IBI
Iglesia Bíblica de la Gracia
Miguel Núñez • 26 mayo, 2022
La Biblia no es simplemente un libro antiguo que contiene historias inspiradoras o principios útiles para la vida: es la comunicación directa de Dios a su pueblo, y esa distinción determina completamente cómo debemos acercarnos a ella. Si alguien que amamos profundamente nos enviara una carta después de años de silencio, no la dejaríamos en la mesa de noche para leerla "mañana". La trataríamos como lo que es: palabras preciosas de alguien que nos importa. El pastor Miguel Núñez plantea que este es precisamente el problema con nuestra relación con las Escrituras: decimos que es Palabra de Dios, pero la tratamos como palabra de hombres — tomando lo que nos conviene, descartando lo que incomoda, relativizando lo que nos confronta.
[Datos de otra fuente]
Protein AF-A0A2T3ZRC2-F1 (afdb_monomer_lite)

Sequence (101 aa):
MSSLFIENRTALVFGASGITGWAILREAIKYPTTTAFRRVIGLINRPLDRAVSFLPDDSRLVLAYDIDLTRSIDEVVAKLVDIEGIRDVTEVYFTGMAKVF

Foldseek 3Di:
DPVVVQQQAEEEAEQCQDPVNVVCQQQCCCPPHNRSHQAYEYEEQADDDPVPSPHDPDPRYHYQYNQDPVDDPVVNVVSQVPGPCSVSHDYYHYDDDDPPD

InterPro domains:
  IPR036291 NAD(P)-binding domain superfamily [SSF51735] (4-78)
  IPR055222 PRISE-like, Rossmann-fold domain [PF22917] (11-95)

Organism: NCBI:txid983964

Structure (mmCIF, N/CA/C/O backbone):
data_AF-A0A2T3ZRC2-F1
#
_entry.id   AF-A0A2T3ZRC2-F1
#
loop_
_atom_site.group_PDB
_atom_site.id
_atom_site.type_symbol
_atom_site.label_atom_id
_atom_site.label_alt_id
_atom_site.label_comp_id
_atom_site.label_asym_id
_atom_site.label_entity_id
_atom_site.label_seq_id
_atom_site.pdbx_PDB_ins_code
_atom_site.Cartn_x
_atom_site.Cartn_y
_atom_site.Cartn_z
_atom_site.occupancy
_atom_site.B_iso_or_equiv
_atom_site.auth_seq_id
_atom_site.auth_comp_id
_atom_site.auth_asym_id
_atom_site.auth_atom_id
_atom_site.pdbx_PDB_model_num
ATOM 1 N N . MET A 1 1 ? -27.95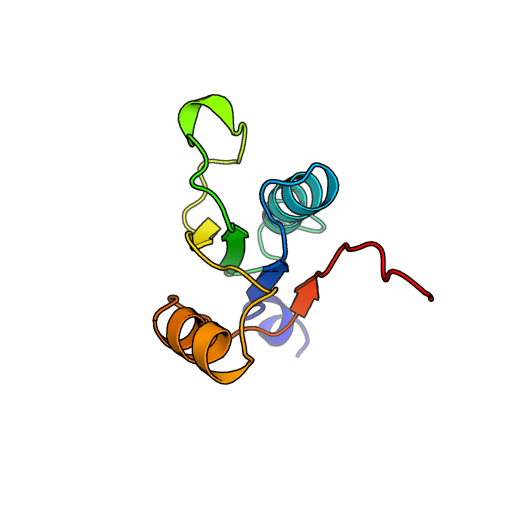0 -5.471 4.268 1.00 46.06 1 MET A N 1
ATOM 2 C CA . MET A 1 1 ? -27.183 -5.912 3.078 1.00 46.06 1 MET A CA 1
ATOM 3 C C . MET A 1 1 ? -25.952 -5.040 2.774 1.00 46.06 1 MET A C 1
ATOM 5 O O . MET A 1 1 ? -25.267 -5.315 1.804 1.00 46.06 1 MET A O 1
ATOM 9 N N . SER A 1 2 ? -25.635 -4.025 3.593 1.00 53.25 2 SER A N 1
ATOM 10 C CA . SER A 1 2 ? -24.514 -3.089 3.393 1.00 53.25 2 SER A CA 1
ATOM 11 C C . SER A 1 2 ? -23.229 -3.432 4.165 1.00 53.25 2 SER A C 1
ATOM 13 O O . SER A 1 2 ? -22.170 -2.967 3.760 1.00 53.25 2 SER A O 1
ATOM 15 N N . SER A 1 3 ? -23.277 -4.242 5.234 1.00 54.34 3 SER A N 1
ATOM 16 C CA . SER A 1 3 ? -22.073 -4.559 6.030 1.00 54.34 3 SER A CA 1
ATOM 17 C C . SER A 1 3 ? -21.106 -5.502 5.305 1.00 54.34 3 SER A C 1
ATOM 19 O O . SER A 1 3 ? -19.906 -5.259 5.326 1.00 54.34 3 SER A O 1
ATOM 21 N N . LEU A 1 4 ? -21.618 -6.486 4.552 1.00 52.78 4 LEU A N 1
ATOM 22 C CA . LEU A 1 4 ? -20.787 -7.440 3.799 1.00 52.78 4 LEU A CA 1
ATOM 23 C C . LEU A 1 4 ? -19.874 -6.765 2.752 1.00 52.78 4 LEU A C 1
ATOM 25 O O . LEU A 1 4 ? -18.774 -7.240 2.493 1.00 52.78 4 LEU A O 1
ATOM 29 N N . PHE A 1 5 ? -20.311 -5.648 2.156 1.00 54.69 5 PHE A N 1
ATOM 30 C CA . PHE A 1 5 ? -19.516 -4.875 1.186 1.00 54.69 5 PHE A CA 1
ATOM 31 C C . PHE A 1 5 ? -18.467 -3.963 1.838 1.00 54.69 5 PHE A C 1
ATOM 33 O O . PHE A 1 5 ? -17.557 -3.491 1.159 1.00 54.69 5 PHE A O 1
ATOM 40 N N . ILE A 1 6 ? -18.604 -3.661 3.131 1.00 55.62 6 ILE A N 1
ATOM 41 C CA . ILE A 1 6 ? -17.598 -2.909 3.894 1.00 55.62 6 ILE A CA 1
ATOM 42 C C . ILE A 1 6 ? -16.489 -3.872 4.346 1.00 55.62 6 ILE A C 1
ATOM 44 O O . ILE A 1 6 ? -15.317 -3.525 4.286 1.00 55.62 6 ILE A O 1
ATOM 48 N N . GLU A 1 7 ? -16.847 -5.106 4.713 1.00 63.91 7 GLU A N 1
ATOM 49 C CA . GLU A 1 7 ? -15.929 -6.091 5.305 1.00 63.91 7 GLU A CA 1
ATOM 50 C C . GLU A 1 7 ? -14.847 -6.623 4.349 1.00 63.91 7 GLU A C 1
ATOM 52 O O . GLU A 1 7 ? -13.826 -7.120 4.818 1.00 63.91 7 GLU A O 1
ATOM 57 N N . ASN A 1 8 ? -15.018 -6.507 3.025 1.00 82.06 8 ASN A N 1
ATOM 58 C CA . ASN A 1 8 ? -14.101 -7.136 2.065 1.00 82.06 8 ASN A CA 1
ATOM 59 C C . ASN A 1 8 ? -13.246 -6.174 1.224 1.00 82.06 8 ASN A C 1
ATOM 61 O O . ASN A 1 8 ? -12.627 -6.621 0.257 1.00 82.06 8 ASN A O 1
ATOM 65 N N . ARG A 1 9 ? -13.182 -4.887 1.583 1.00 93.81 9 ARG A N 1
ATOM 66 C CA . ARG A 1 9 ? -12.463 -3.871 0.798 1.00 93.81 9 ARG A CA 1
ATOM 67 C C . ARG A 1 9 ? -10.948 -3.975 0.941 1.00 93.81 9 ARG A C 1
ATOM 69 O O . ARG A 1 9 ? -10.431 -4.098 2.057 1.00 93.81 9 ARG A O 1
ATOM 76 N N . THR A 1 10 ? -10.246 -3.854 -0.182 1.00 96.38 10 THR A N 1
ATOM 77 C CA . THR A 1 10 ? -8.782 -3.809 -0.248 1.00 96.38 10 THR A CA 1
ATOM 78 C C . THR A 1 10 ? -8.339 -2.539 -0.964 1.00 96.38 10 THR A C 1
ATOM 80 O O . THR A 1 10 ? -8.629 -2.355 -2.148 1.00 96.38 10 THR A O 1
ATOM 83 N N . ALA A 1 11 ? -7.600 -1.688 -0.252 1.00 97.31 11 ALA A N 1
ATOM 84 C CA . ALA A 1 11 ? -7.010 -0.478 -0.814 1.00 97.31 11 ALA A CA 1
ATOM 85 C C . ALA A 1 11 ? -5.633 -0.770 -1.421 1.00 97.31 11 ALA A C 1
ATOM 87 O O . ALA A 1 11 ? -4.804 -1.425 -0.790 1.00 97.31 11 ALA A O 1
ATOM 88 N N . LEU A 1 12 ? -5.361 -0.214 -2.600 1.00 97.69 12 LEU A N 1
ATOM 89 C CA . LEU A 1 12 ? -4.040 -0.164 -3.222 1.00 97.69 12 LEU A CA 1
ATOM 90 C C . LEU A 1 12 ? -3.577 1.290 -3.322 1.00 97.69 12 LEU A C 1
ATOM 92 O O . LEU A 1 12 ? -4.254 2.118 -3.926 1.00 97.69 12 LEU A O 1
ATOM 96 N N . VAL A 1 13 ? -2.415 1.604 -2.756 1.00 96.75 13 VAL A N 1
ATOM 97 C CA . VAL A 1 13 ? -1.846 2.955 -2.737 1.00 96.75 13 VAL A CA 1
ATOM 98 C C . VAL A 1 13 ? -0.547 2.975 -3.532 1.00 96.75 13 VAL A C 1
ATOM 100 O O . VAL A 1 13 ? 0.466 2.412 -3.115 1.00 96.75 13 VAL A O 1
ATOM 103 N N . PHE A 1 14 ? -0.560 3.657 -4.672 1.00 94.00 14 PHE A N 1
ATOM 104 C CA . PHE A 1 14 ? 0.645 3.916 -5.454 1.00 94.00 14 PHE A CA 1
ATOM 105 C C . PHE A 1 14 ? 1.466 5.052 -4.837 1.00 94.00 14 PHE A C 1
ATOM 107 O O . PHE A 1 14 ? 0.920 6.078 -4.433 1.00 94.00 14 PHE A O 1
ATOM 114 N N . GLY A 1 15 ? 2.794 4.898 -4.807 1.00 91.88 15 GLY A N 1
ATOM 115 C CA . GLY A 1 15 ? 3.681 5.926 -4.256 1.00 91.88 15 GLY A CA 1
ATOM 116 C C . GLY A 1 15 ? 3.565 6.049 -2.735 1.00 91.88 15 GLY A C 1
ATOM 117 O O . GLY A 1 15 ? 3.629 7.149 -2.189 1.00 91.88 15 GLY A O 1
ATOM 118 N N . ALA A 1 16 ? 3.403 4.915 -2.052 1.00 93.88 16 ALA A N 1
ATOM 119 C CA . ALA A 1 16 ? 3.120 4.821 -0.621 1.00 93.88 16 ALA A CA 1
ATOM 120 C C . ALA A 1 16 ? 4.186 5.442 0.303 1.00 93.88 16 ALA A C 1
ATOM 122 O O . ALA A 1 16 ? 3.886 5.764 1.448 1.00 93.88 16 ALA A O 1
ATOM 123 N N . SER A 1 17 ? 5.419 5.627 -0.174 1.00 91.44 17 SER A N 1
ATOM 124 C CA . SER A 1 17 ? 6.495 6.286 0.579 1.00 91.44 17 SER A CA 1
ATOM 125 C C . SER A 1 17 ? 6.570 7.806 0.373 1.00 91.44 17 SER A C 1
ATOM 127 O O . SER A 1 17 ? 7.345 8.475 1.052 1.00 91.44 17 SER A O 1
ATOM 129 N N . GLY A 1 18 ? 5.789 8.372 -0.554 1.00 90.62 18 GLY A N 1
ATOM 130 C CA . GLY A 1 18 ? 5.652 9.823 -0.703 1.00 90.62 18 GLY A CA 1
ATOM 131 C C . GLY A 1 18 ? 4.751 10.418 0.380 1.00 90.62 18 GLY A C 1
ATOM 132 O O . GLY A 1 18 ? 3.959 9.703 0.982 1.00 90.62 18 GLY A O 1
ATOM 133 N N . ILE A 1 19 ? 4.815 11.736 0.595 1.00 92.00 19 ILE A N 1
ATOM 134 C CA . ILE A 1 19 ? 4.056 12.429 1.659 1.00 92.00 19 ILE A CA 1
ATOM 135 C C . ILE A 1 19 ? 2.558 12.088 1.601 1.00 92.00 19 ILE A C 1
ATOM 137 O O . ILE A 1 19 ? 1.962 11.701 2.606 1.00 92.00 19 ILE A O 1
ATOM 141 N N . THR A 1 20 ? 1.955 12.189 0.415 1.00 94.12 20 THR A N 1
ATOM 142 C CA . THR A 1 20 ? 0.522 11.930 0.238 1.00 94.12 20 THR A CA 1
ATOM 143 C C . THR A 1 20 ? 0.190 10.442 0.322 1.00 94.12 20 THR A C 1
ATOM 145 O O . THR A 1 20 ? -0.739 10.074 1.035 1.00 94.12 20 THR A O 1
ATOM 148 N N . GLY A 1 21 ? 0.962 9.574 -0.341 1.00 94.31 21 GLY A N 1
ATOM 149 C CA . GLY A 1 21 ? 0.755 8.123 -0.278 1.00 94.31 21 GLY A CA 1
ATOM 150 C C . GLY A 1 21 ? 0.899 7.571 1.143 1.00 94.31 21 GLY A C 1
ATOM 151 O O . GLY A 1 21 ? 0.094 6.747 1.570 1.00 94.31 21 GLY A O 1
ATOM 152 N N . TRP A 1 22 ? 1.854 8.094 1.912 1.00 94.62 22 TRP A N 1
ATOM 153 C CA . TRP A 1 22 ? 2.043 7.751 3.318 1.00 94.62 22 TRP A CA 1
ATOM 154 C C . TRP A 1 22 ? 0.837 8.157 4.171 1.00 94.62 22 TRP A C 1
ATOM 156 O O . TRP A 1 22 ? 0.338 7.360 4.967 1.00 94.62 22 TRP A O 1
ATOM 166 N N . ALA A 1 23 ? 0.326 9.379 3.978 1.00 95.75 23 ALA A N 1
ATOM 167 C CA . ALA A 1 23 ? -0.866 9.844 4.681 1.00 95.75 23 ALA A CA 1
ATOM 168 C C . ALA A 1 23 ? -2.088 8.975 4.344 1.00 95.75 23 ALA A C 1
ATOM 170 O O . ALA A 1 23 ? -2.837 8.604 5.244 1.00 95.75 23 ALA A O 1
ATOM 171 N N . ILE A 1 24 ? -2.250 8.592 3.073 1.00 96.56 24 ILE A N 1
ATOM 172 C CA . ILE A 1 24 ? -3.329 7.698 2.634 1.00 96.56 24 ILE A CA 1
ATOM 173 C C . ILE A 1 24 ? -3.195 6.322 3.288 1.00 96.56 24 ILE A C 1
ATOM 175 O O . ILE 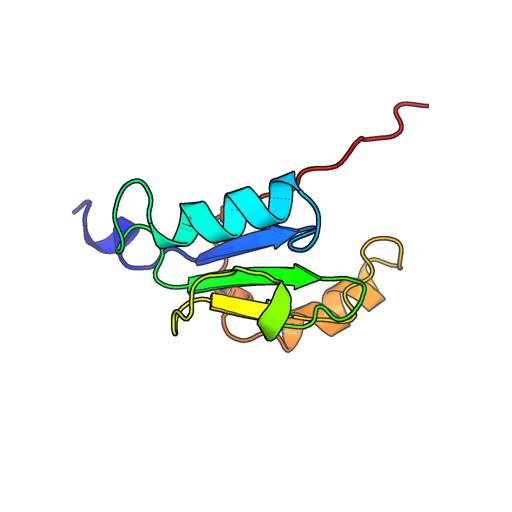A 1 24 ? -4.184 5.833 3.821 1.00 96.56 24 ILE A O 1
ATOM 179 N N . LEU A 1 25 ? -2.001 5.714 3.314 1.00 95.69 25 LEU A N 1
ATOM 180 C CA . LEU A 1 25 ? -1.786 4.441 4.015 1.00 95.69 25 LEU A CA 1
ATOM 181 C C . LEU A 1 25 ? -2.196 4.532 5.485 1.00 95.69 25 LEU A C 1
ATOM 183 O O . LEU A 1 25 ? -2.940 3.686 5.978 1.00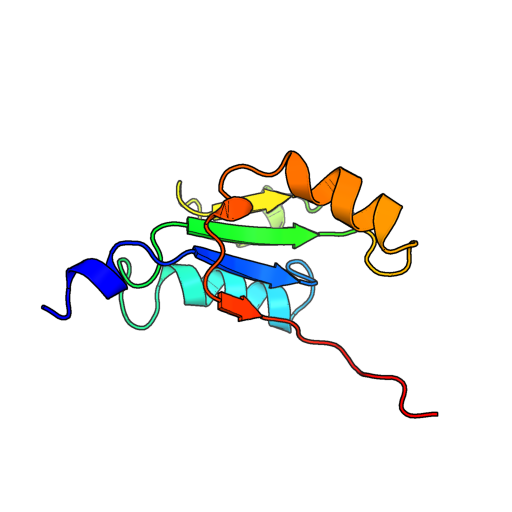 95.69 25 LEU A O 1
ATOM 187 N N . ARG A 1 26 ? -1.723 5.568 6.185 1.00 95.75 26 ARG A N 1
ATOM 188 C CA . ARG A 1 26 ? -2.014 5.773 7.607 1.00 95.75 26 ARG A CA 1
ATOM 189 C C . ARG A 1 26 ? -3.514 5.915 7.865 1.00 95.75 26 ARG A C 1
ATOM 191 O O . ARG A 1 26 ? -4.016 5.338 8.828 1.00 95.75 26 ARG A O 1
ATOM 198 N N . GLU A 1 27 ? -4.211 6.684 7.035 1.00 95.94 27 GLU A N 1
ATOM 199 C CA . GLU A 1 27 ? -5.643 6.934 7.206 1.00 95.94 27 GLU A CA 1
ATOM 200 C C . GLU A 1 27 ? -6.509 5.767 6.731 1.00 95.94 27 GLU A C 1
ATOM 202 O O . GLU A 1 27 ? -7.493 5.468 7.393 1.00 95.94 27 GLU A O 1
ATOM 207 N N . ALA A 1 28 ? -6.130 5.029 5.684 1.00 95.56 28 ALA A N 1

La iglesia de Tesalónica floreció precisamente porque recibió el mensaje apostólico no como opinión humana sino como lo que realmente era: Palabra de Dios que obra en quienes creen. Esta realidad tiene implicaciones profundas para la interpretación bíblica. La Escritura fue inspirada verbalmente — palabra por palabra, no solo en sus ideas generales — de manera plenaria, infalible e inerrante. Esto significa que Dios cuidó cada detalle, incluso las tildes, como Cristo mismo afirmó. Por tanto, interpretar correctamente requiere métodos que honren esa naturaleza: considerar el género literario, el contexto histórico-cultural, el significado original de las palabras, y lo que el pasaje dice antes y después. Solo entonces podemos aplicarla fielmente a nuestra vida, recordando que la Biblia es el único libro que nos lee a nosotros.
Según la clase, ¿qué diferencia marcó en la iglesia de Tesalónica el haber recibido el mensaje apostólico como Palabra de Dios y no como palabra de hombres?
¿Qué significa que la inspiración bíblica sea "verbal" y "plenaria", y por qué estas características importan al momento de interpretar un pasaje?
El pastor Núñez menciona que frecuentemente decimos que la Biblia es Palabra de Dios pero la tratamos como palabra de hombres — descartando lo que no nos conviene o relativizando según nuestra situación. ¿En qué área específica de tu vida has notado esta tendencia en ti mismo?
La clase ilustra que nuestro consumo de la Palabra determina nuestro desarrollo espiritual. Si examinas honestamente las últimas semanas, ¿cómo describirías tu manera de acercarte a la Biblia: como quien lee una carta esperada de alguien amado, o como quien cumple una obligación pendiente?
¿Cómo podría cambiar la dinámica de un grupo pequeño o una conversación entre creyentes si dejáramos de preguntar "¿qué significa este texto para ti?" y comenzáramos a preguntar "¿qué quiso Dios comunicar aquí?"?